As CEO Bryan Keller wrote in Don't Let Your 3PL Selection Break The Supply Chain, "I’ve often heard that a Procurement or Logistics Director’s least favorite part of his or her job is 3PL selection... (as) selecting the wrong 3PL can cause repercussions throughout the supply chain" That's why it's important to have your ducks in a row before writing an RFP to find a 3PL provider.
Review current logistics framework
The first order of business in choosing the right 3PL provider starts with looking at your current logistics set up and defining what works and what needs improvement. There are two main scenarios which you're probably in:
- Currently handle logistics functions internally and are looking to outsource
- Currently outsource logistics functions and you're ready for someone new or want to verify price and/or service of your current provider
Either way, first you will want to internally define what you like about the current set up and what you hope to improve in your supply chain.
Additionally, you'll need to get to work gathering data about the current operations from the logistics department or work with your current 3PL provider to gather data from the past 12 months to be presented to the bidders.
Types of information needed would include: inventory levels, facility locations, number of deliveries, inventory turns, staffing, etc.
Making the statement of work as realistic as possible by showing seasonality and surges, allows for proper resource allocation to minimize chances of costly business interruptions due to unexpected capacity failures.
Whatever situation you find yourself in, after gathering data, you'll want to make a list of priorities and benchmarks to analyze during the process.
Communicate your logistics needs
The next step in writing an RFP for a 3PL provider is discussing your needs. Communicating your needs accurately can make or break the bid process.
Companies that can develop a thorough RFP will attract more potential bidders, therefore providing better results.
Its incredibly difficult for a 3PL to provide an adequate quote with minimal details. By providing as much information as possible about the operation, you're more likely to get an accurate picture of the cost and services provided.
If you currently have a 3PL provider, it would be a good idea to allow the incumbent to assist with the preparation or proofing of the RFP. Identify success/failure measures, service level agreements, and escalation procedures.

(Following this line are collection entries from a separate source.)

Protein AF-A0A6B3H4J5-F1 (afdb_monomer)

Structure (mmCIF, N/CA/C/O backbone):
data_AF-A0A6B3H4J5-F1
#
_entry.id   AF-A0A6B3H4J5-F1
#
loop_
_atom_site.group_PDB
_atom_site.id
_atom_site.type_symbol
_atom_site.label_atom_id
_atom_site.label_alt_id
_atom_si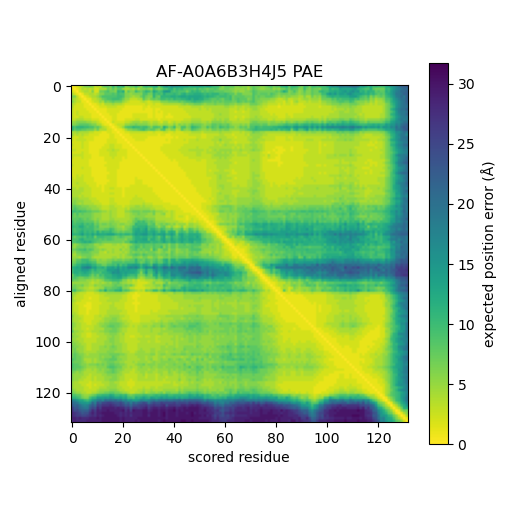te.label_comp_id
_atom_site.label_asym_id
_atom_site.label_entity_id
_atom_site.label_seq_id
_atom_site.pdbx_PDB_ins_code
_atom_site.Cartn_x
_atom_site.Cartn_y
_atom_site.Cartn_z
_atom_site.occupancy
_atom_site.B_iso_or_equiv
_atom_site.auth_seq_id
_atom_site.auth_comp_id
_atom_site.auth_asym_id
_atom_site.auth_atom_id
_atom_site.pdbx_PDB_model_num
ATOM 1 N N . ASP A 1 1 ? 7.206 11.815 -5.165 1.00 75.56 1 ASP A N 1
ATOM 2 C CA . ASP A 1 1 ? 6.360 11.761 -3.963 1.00 75.56 1 ASP A CA 1
ATOM 3 C C . ASP A 1 1 ? 4.928 11.616 -4.435 1.00 75.56 1 ASP A C 1
ATOM 5 O O . ASP A 1 1 ? 4.533 12.392 -5.296 1.00 75.56 1 ASP A O 1
ATOM 9 N N . LEU A 1 2 ? 4.230 10.591 -3.958 1.00 79.19 2 LEU A N 1
ATOM 10 C CA . LEU A 1 2 ? 2.844 10.272 -4.308 1.00 79.19 2 LEU A CA 1
ATOM 11 C C . LEU A 1 2 ? 1.888 10.467 -3.120 1.00 79.19 2 LEU A C 1
ATOM 13 O O . LEU A 1 2 ? 0.739 10.054 -3.201 1.00 79.19 2 LEU A O 1
ATOM 17 N N . THR A 1 3 ? 2.354 11.080 -2.025 1.00 77.44 3 THR A N 1
ATOM 18 C CA . THR A 1 3 ? 1.571 11.253 -0.791 1.00 77.44 3 THR A CA 1
ATOM 19 C C . THR A 1 3 ? 0.237 11.968 -1.039 1.00 77.44 3 THR A C 1
ATOM 21 O O . THR A 1 3 ? -0.785 11.512 -0.539 1.00 77.44 3 THR A O 1
ATOM 24 N N . GLY A 1 4 ? 0.221 13.041 -1.847 1.00 78.88 4 GLY A N 1
ATOM 25 C CA . GLY A 1 4 ? -0.997 13.820 -2.124 1.00 78.88 4 GLY A CA 1
ATOM 26 C C . GLY A 1 4 ? -1.726 14.237 -0.838 1.00 78.88 4 GLY A C 1
ATOM 27 O O . GLY A 1 4 ? -1.073 14.580 0.146 1.00 78.88 4 GLY A O 1
ATOM 28 N N . ASP A 1 5 ? -3.058 14.125 -0.837 1.00 77.44 5 ASP A N 1
ATOM 29 C CA . ASP A 1 5 ? -3.918 14.270 0.356 1.00 77.44 5 ASP A CA 1
ATOM 30 C C . ASP A 1 5 ? -4.098 12.938 1.121 1.00 77.44 5 ASP A C 1
ATOM 32 O O . ASP A 1 5 ? -5.013 12.766 1.929 1.00 77.44 5 ASP A O 1
ATOM 36 N N . GLY A 1 6 ? -3.258 11.945 0.823 1.00 81.88 6 GLY A N 1
ATOM 37 C CA . GLY A 1 6 ? -3.280 10.635 1.453 1.00 81.88 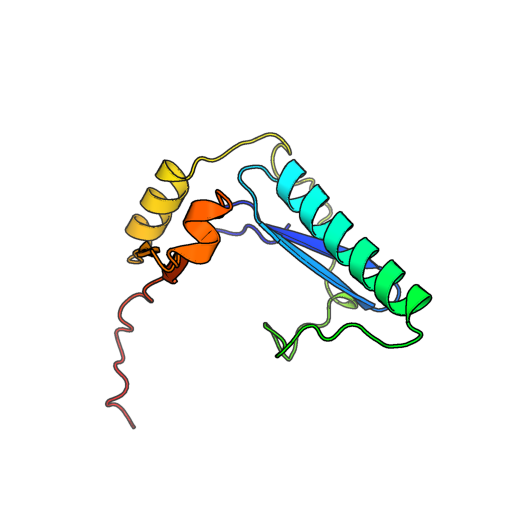6 GLY A CA 1
ATOM 38 C C . GLY A 1 6 ? -2.862 10.686 2.927 1.00 81.88 6 GLY A C 1
ATOM 39 O O . GLY A 1 6 ? -2.117 11.572 3.352 1.00 81.88 6 GLY A O 1
ATOM 40 N N . PRO A 1 7 ? -3.306 9.712 3.740 1.00 87.56 7 PRO A N 1
ATOM 41 C CA . PRO A 1 7 ? -3.086 9.750 5.182 1.00 87.56 7 PRO A CA 1
ATOM 42 C C . PRO A 1 7 ? -1.630 9.464 5.583 1.00 87.56 7 PRO A C 1
ATOM 44 O O .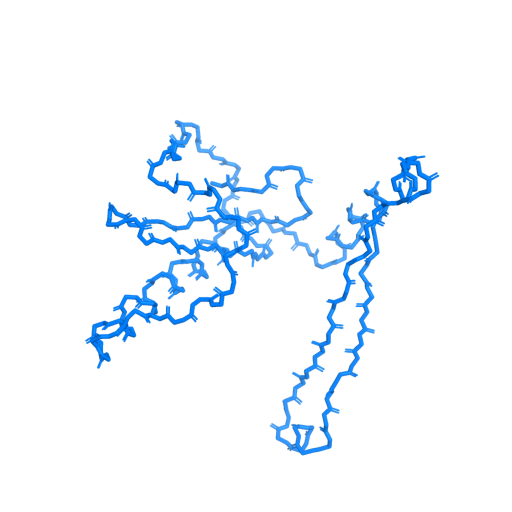 PRO A 1 7 ? -1.237 9.842 6.688 1.00 87.56 7 PRO A O 1
ATOM 47 N N . ALA A 1 8 ? -0.838 8.837 4.703 1.00 91.12 8 ALA A N 1
ATOM 48 C CA . ALA A 1 8 ? 0.536 8.408 4.951 1.00 91.12 8 ALA A CA 1
ATOM 49 C C . ALA A 1 8 ? 1.477 8.792 3.792 1.00 91.12 8 ALA A C 1
ATOM 51 O O . ALA A 1 8 ? 1.033 8.821 2.642 1.00 91.12 8 ALA A O 1
ATOM 52 N N . PRO A 1 9 ? 2.772 9.034 4.067 1.00 92.56 9 PRO A N 1
ATOM 53 C CA . PRO A 1 9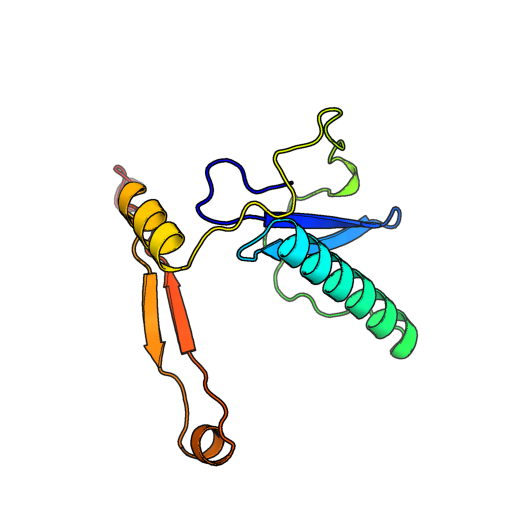 ? 3.798 9.197 3.042 1.00 92.56 9 PRO A CA 1
ATOM 54 C C . PRO A 1 9 ? 3.857 8.035 2.040 1.00 92.56 9 PRO A C 1
ATOM 56 O O . PRO A 1 9 ? 3.978 6.881 2.442 1.00 92.56 9 PRO A O 1
ATOM 59 N N . VAL A 1 10 ? 3.853 8.342 0.736 1.00 92.19 10 VAL A N 1
ATOM 60 C CA . VAL A 1 10 ? 3.988 7.352 -0.352 1.00 92.19 10 VAL A CA 1
ATOM 61 C C . VAL A 1 10 ? 5.062 7.789 -1.343 1.00 92.19 10 VAL A C 1
ATOM 63 O O . VAL A 1 10 ? 5.059 8.918 -1.840 1.00 92.19 10 VAL A O 1
ATOM 66 N N . VAL A 1 11 ? 5.991 6.896 -1.679 1.00 92.12 11 VAL A N 1
ATOM 67 C CA . VAL A 1 11 ? 7.101 7.172 -2.598 1.00 92.12 11 VAL A CA 1
ATOM 68 C C . VAL A 1 11 ? 7.158 6.116 -3.691 1.00 92.12 11 VAL A C 1
ATOM 70 O O . VAL A 1 11 ? 7.062 4.926 -3.424 1.00 92.12 11 VAL A O 1
ATOM 73 N N . LEU A 1 12 ? 7.368 6.575 -4.925 1.00 91.75 12 LEU A N 1
ATOM 74 C CA . LEU A 1 12 ? 7.691 5.732 -6.069 1.00 91.75 12 LEU A CA 1
ATOM 75 C C . LEU A 1 12 ? 9.178 5.873 -6.400 1.00 91.75 12 LEU A C 1
ATOM 77 O O . LEU A 1 12 ? 9.667 6.990 -6.605 1.00 91.75 12 LEU A O 1
ATOM 81 N N . ALA A 1 13 ? 9.874 4.743 -6.459 1.00 91.81 13 ALA A N 1
ATOM 82 C CA . ALA A 1 13 ? 11.215 4.614 -7.007 1.00 91.81 13 ALA A CA 1
ATOM 83 C C . ALA A 1 13 ? 11.111 4.077 -8.437 1.00 91.81 13 ALA A C 1
ATOM 85 O O . ALA A 1 13 ? 10.287 3.212 -8.720 1.00 91.81 13 ALA A O 1
ATOM 86 N N . ARG A 1 14 ? 11.935 4.592 -9.350 1.00 90.81 14 ARG A N 1
ATOM 87 C CA . ARG A 1 14 ? 11.998 4.108 -10.733 1.00 90.81 14 ARG A CA 1
ATOM 88 C C . ARG A 1 14 ? 13.421 4.115 -11.247 1.00 90.81 14 ARG A C 1
ATOM 90 O O . ARG A 1 14 ? 14.190 5.018 -10.912 1.00 90.81 14 ARG A O 1
ATOM 97 N N . GLU A 1 15 ? 13.733 3.167 -12.113 1.00 88.44 15 GLU A N 1
ATOM 98 C CA . GLU A 1 15 ? 14.959 3.178 -12.902 1.00 88.44 15 GLU A CA 1
ATOM 99 C C . GLU A 1 15 ? 14.690 3.634 -14.349 1.00 88.44 15 GLU A C 1
ATOM 101 O O . GLU A 1 15 ? 13.546 3.608 -14.818 1.00 88.44 15 GLU A O 1
ATOM 106 N N . PRO A 1 16 ? 15.727 4.052 -15.097 1.00 79.50 16 PRO A N 1
ATOM 107 C CA . PRO A 1 16 ? 15.582 4.428 -16.505 1.00 79.50 16 PRO A CA 1
ATOM 108 C C . PRO A 1 16 ? 15.026 3.314 -17.408 1.00 79.50 16 PRO A C 1
ATOM 110 O O . PRO A 1 16 ? 14.400 3.626 -18.417 1.00 79.50 16 PRO A O 1
ATOM 113 N N . GLY A 1 17 ? 15.230 2.040 -17.043 1.00 75.94 17 GLY A N 1
ATOM 114 C CA . GLY A 1 17 ? 14.762 0.855 -17.777 1.00 75.94 17 GLY A CA 1
ATOM 115 C C . GLY A 1 17 ? 13.259 0.583 -17.678 1.00 75.94 17 GLY A C 1
ATOM 116 O O . GLY A 1 17 ? 12.762 -0.337 -18.318 1.00 75.94 17 GLY A O 1
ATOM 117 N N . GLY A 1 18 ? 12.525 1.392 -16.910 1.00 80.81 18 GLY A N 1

After all, they know the ins and outs of handling your logistics business.
Invite 3PLs to participate
For your upcoming RFP process, you'll want to be strategic about who you invite but also don't want to exclude any one company until you know their qualifications do not meet your defined requirements. One way to do this is to have multiple rounds in the bid process.

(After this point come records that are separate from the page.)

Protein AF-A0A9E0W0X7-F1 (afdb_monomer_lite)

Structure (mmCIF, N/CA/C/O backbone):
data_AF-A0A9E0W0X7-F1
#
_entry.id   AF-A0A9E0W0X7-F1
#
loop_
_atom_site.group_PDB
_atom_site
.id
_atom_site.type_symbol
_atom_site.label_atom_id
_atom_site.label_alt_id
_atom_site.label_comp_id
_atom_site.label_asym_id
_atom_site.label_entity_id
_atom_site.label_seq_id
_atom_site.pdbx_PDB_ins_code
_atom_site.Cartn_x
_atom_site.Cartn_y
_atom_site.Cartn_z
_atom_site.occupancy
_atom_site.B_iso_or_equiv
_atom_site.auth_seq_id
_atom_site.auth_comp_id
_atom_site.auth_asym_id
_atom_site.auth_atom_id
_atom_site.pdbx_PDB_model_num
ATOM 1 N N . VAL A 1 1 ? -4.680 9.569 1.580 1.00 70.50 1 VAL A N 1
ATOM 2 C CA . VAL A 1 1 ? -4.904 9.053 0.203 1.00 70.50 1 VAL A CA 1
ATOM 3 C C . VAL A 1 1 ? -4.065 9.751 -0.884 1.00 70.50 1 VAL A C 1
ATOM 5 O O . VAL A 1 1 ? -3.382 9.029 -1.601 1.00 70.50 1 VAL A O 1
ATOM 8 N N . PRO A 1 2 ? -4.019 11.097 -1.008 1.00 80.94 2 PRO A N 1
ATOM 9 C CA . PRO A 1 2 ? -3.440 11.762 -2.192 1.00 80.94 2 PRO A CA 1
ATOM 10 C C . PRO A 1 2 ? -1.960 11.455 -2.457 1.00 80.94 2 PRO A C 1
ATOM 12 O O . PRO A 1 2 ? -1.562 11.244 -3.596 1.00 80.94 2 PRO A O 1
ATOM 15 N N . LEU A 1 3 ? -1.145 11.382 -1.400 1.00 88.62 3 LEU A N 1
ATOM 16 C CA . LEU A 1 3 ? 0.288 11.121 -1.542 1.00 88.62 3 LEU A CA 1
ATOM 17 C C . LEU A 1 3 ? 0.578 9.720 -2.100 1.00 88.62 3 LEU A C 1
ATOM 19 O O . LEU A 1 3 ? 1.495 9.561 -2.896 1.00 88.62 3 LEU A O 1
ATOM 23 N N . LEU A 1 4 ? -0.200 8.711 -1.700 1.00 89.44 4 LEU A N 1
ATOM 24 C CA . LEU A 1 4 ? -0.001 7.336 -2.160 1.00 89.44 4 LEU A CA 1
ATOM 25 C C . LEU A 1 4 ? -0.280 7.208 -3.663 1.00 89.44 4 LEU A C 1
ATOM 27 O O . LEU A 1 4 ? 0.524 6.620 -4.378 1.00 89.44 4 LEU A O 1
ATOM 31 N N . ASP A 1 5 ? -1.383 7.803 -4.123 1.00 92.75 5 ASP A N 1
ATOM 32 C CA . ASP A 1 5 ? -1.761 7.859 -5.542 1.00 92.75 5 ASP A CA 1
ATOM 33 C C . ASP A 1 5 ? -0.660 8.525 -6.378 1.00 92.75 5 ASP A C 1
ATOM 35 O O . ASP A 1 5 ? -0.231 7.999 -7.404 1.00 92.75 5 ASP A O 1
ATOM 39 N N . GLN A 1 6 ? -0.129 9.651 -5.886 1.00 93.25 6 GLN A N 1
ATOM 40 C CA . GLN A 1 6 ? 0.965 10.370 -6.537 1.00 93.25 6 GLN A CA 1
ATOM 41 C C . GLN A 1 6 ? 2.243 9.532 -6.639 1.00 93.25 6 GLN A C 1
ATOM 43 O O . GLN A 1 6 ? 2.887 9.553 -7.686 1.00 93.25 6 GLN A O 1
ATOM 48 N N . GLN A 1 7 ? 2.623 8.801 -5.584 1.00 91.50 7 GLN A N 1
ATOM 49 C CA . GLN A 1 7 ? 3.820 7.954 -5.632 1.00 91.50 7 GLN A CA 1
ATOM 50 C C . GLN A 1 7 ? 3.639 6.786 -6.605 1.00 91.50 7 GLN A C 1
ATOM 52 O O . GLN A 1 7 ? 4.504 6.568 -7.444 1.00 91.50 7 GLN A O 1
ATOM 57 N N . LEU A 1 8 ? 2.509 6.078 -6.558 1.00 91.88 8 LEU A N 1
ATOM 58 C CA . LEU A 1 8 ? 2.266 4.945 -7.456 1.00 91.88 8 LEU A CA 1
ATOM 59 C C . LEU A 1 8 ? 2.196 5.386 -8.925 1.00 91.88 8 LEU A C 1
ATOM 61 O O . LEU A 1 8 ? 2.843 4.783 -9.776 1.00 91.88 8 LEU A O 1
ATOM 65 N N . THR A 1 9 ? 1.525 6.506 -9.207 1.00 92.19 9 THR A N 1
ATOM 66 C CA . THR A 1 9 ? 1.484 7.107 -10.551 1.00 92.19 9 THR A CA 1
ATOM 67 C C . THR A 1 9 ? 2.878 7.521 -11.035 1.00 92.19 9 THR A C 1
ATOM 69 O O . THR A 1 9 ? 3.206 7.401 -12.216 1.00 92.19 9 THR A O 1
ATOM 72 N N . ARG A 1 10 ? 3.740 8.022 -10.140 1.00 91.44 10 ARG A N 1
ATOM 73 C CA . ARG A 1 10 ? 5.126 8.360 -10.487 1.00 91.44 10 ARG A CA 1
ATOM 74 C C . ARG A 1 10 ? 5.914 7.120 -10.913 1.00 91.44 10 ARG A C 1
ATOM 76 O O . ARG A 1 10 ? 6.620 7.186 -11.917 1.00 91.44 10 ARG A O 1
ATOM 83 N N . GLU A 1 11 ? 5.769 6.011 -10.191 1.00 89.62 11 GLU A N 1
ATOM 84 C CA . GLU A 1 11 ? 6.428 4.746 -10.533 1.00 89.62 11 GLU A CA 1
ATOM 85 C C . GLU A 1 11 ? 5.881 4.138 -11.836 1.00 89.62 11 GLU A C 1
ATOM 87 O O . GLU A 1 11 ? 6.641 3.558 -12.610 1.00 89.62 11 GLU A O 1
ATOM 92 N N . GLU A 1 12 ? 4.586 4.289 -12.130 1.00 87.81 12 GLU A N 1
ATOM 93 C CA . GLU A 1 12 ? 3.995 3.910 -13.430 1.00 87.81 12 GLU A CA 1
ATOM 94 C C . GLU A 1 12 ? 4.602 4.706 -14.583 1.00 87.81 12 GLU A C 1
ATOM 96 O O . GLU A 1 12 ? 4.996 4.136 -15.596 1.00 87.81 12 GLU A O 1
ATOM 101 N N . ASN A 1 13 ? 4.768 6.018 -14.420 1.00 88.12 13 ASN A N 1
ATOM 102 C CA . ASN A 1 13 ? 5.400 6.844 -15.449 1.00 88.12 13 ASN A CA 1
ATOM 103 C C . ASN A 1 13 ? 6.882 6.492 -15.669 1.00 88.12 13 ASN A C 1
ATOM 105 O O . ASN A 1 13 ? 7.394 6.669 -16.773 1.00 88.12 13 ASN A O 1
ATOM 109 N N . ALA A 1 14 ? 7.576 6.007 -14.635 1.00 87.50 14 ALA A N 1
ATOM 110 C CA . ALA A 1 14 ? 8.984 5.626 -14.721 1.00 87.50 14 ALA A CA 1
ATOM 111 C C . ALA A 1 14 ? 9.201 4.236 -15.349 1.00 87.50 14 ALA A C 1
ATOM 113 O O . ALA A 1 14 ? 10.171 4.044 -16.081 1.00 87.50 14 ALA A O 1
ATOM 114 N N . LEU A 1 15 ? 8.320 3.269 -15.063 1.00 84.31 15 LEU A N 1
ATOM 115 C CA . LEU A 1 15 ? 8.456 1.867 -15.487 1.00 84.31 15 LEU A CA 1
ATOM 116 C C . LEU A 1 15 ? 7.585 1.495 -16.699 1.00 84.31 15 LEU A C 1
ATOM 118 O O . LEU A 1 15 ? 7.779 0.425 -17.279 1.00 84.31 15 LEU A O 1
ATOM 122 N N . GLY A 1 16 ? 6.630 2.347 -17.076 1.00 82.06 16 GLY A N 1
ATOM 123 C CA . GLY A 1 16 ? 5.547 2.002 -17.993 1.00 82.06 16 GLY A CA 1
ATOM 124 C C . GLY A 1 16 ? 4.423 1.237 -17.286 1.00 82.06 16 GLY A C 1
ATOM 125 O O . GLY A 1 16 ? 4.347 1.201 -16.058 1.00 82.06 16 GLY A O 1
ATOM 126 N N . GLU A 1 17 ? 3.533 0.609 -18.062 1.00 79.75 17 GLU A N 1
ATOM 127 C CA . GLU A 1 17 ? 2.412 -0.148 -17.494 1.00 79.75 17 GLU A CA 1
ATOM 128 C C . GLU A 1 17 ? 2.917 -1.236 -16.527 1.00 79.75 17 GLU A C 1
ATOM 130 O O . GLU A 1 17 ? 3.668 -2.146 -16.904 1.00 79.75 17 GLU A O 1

For the first round, focus on high level requirements to develop a short list of 3-6 companies to invite to the final round. In the second round, focus on the details while getting to know the 3PL provider.
Before providing the data gathered, you may want to have an NDA (non-disclosure agreement) signed before participation in the 2nd round.
Define a schedule
Be upfront and realistic about the length of time given to submit RFPs and to review them internally. The more detailed process of a second round RFP will take longer to provide an accurate price than an initial overview in round 1.
During the final round, time should be given to allow a member(s) of leadership and their supply chain division to tour the facility.
Finally, keep your 3PLs in the loop of your progress in reviewing their RFPs.
It's more than price
Besides price, what were the priorities and benchmarks you defined when reviewing your logistics functions? Be sure to take the time to evaluate the value add that each 3PL provider can bring to the table. Defined processes in Continuous Improvement can have a positive impact on your bottom line once they've had time to evaluate the operations of your supply chain.
Additionally, having expertise in different modes of transportation (TL, LTL, Inter-modal) with the assets to back you up will aid in a capacity crunch ensuring your product gets to where it needs to be on time.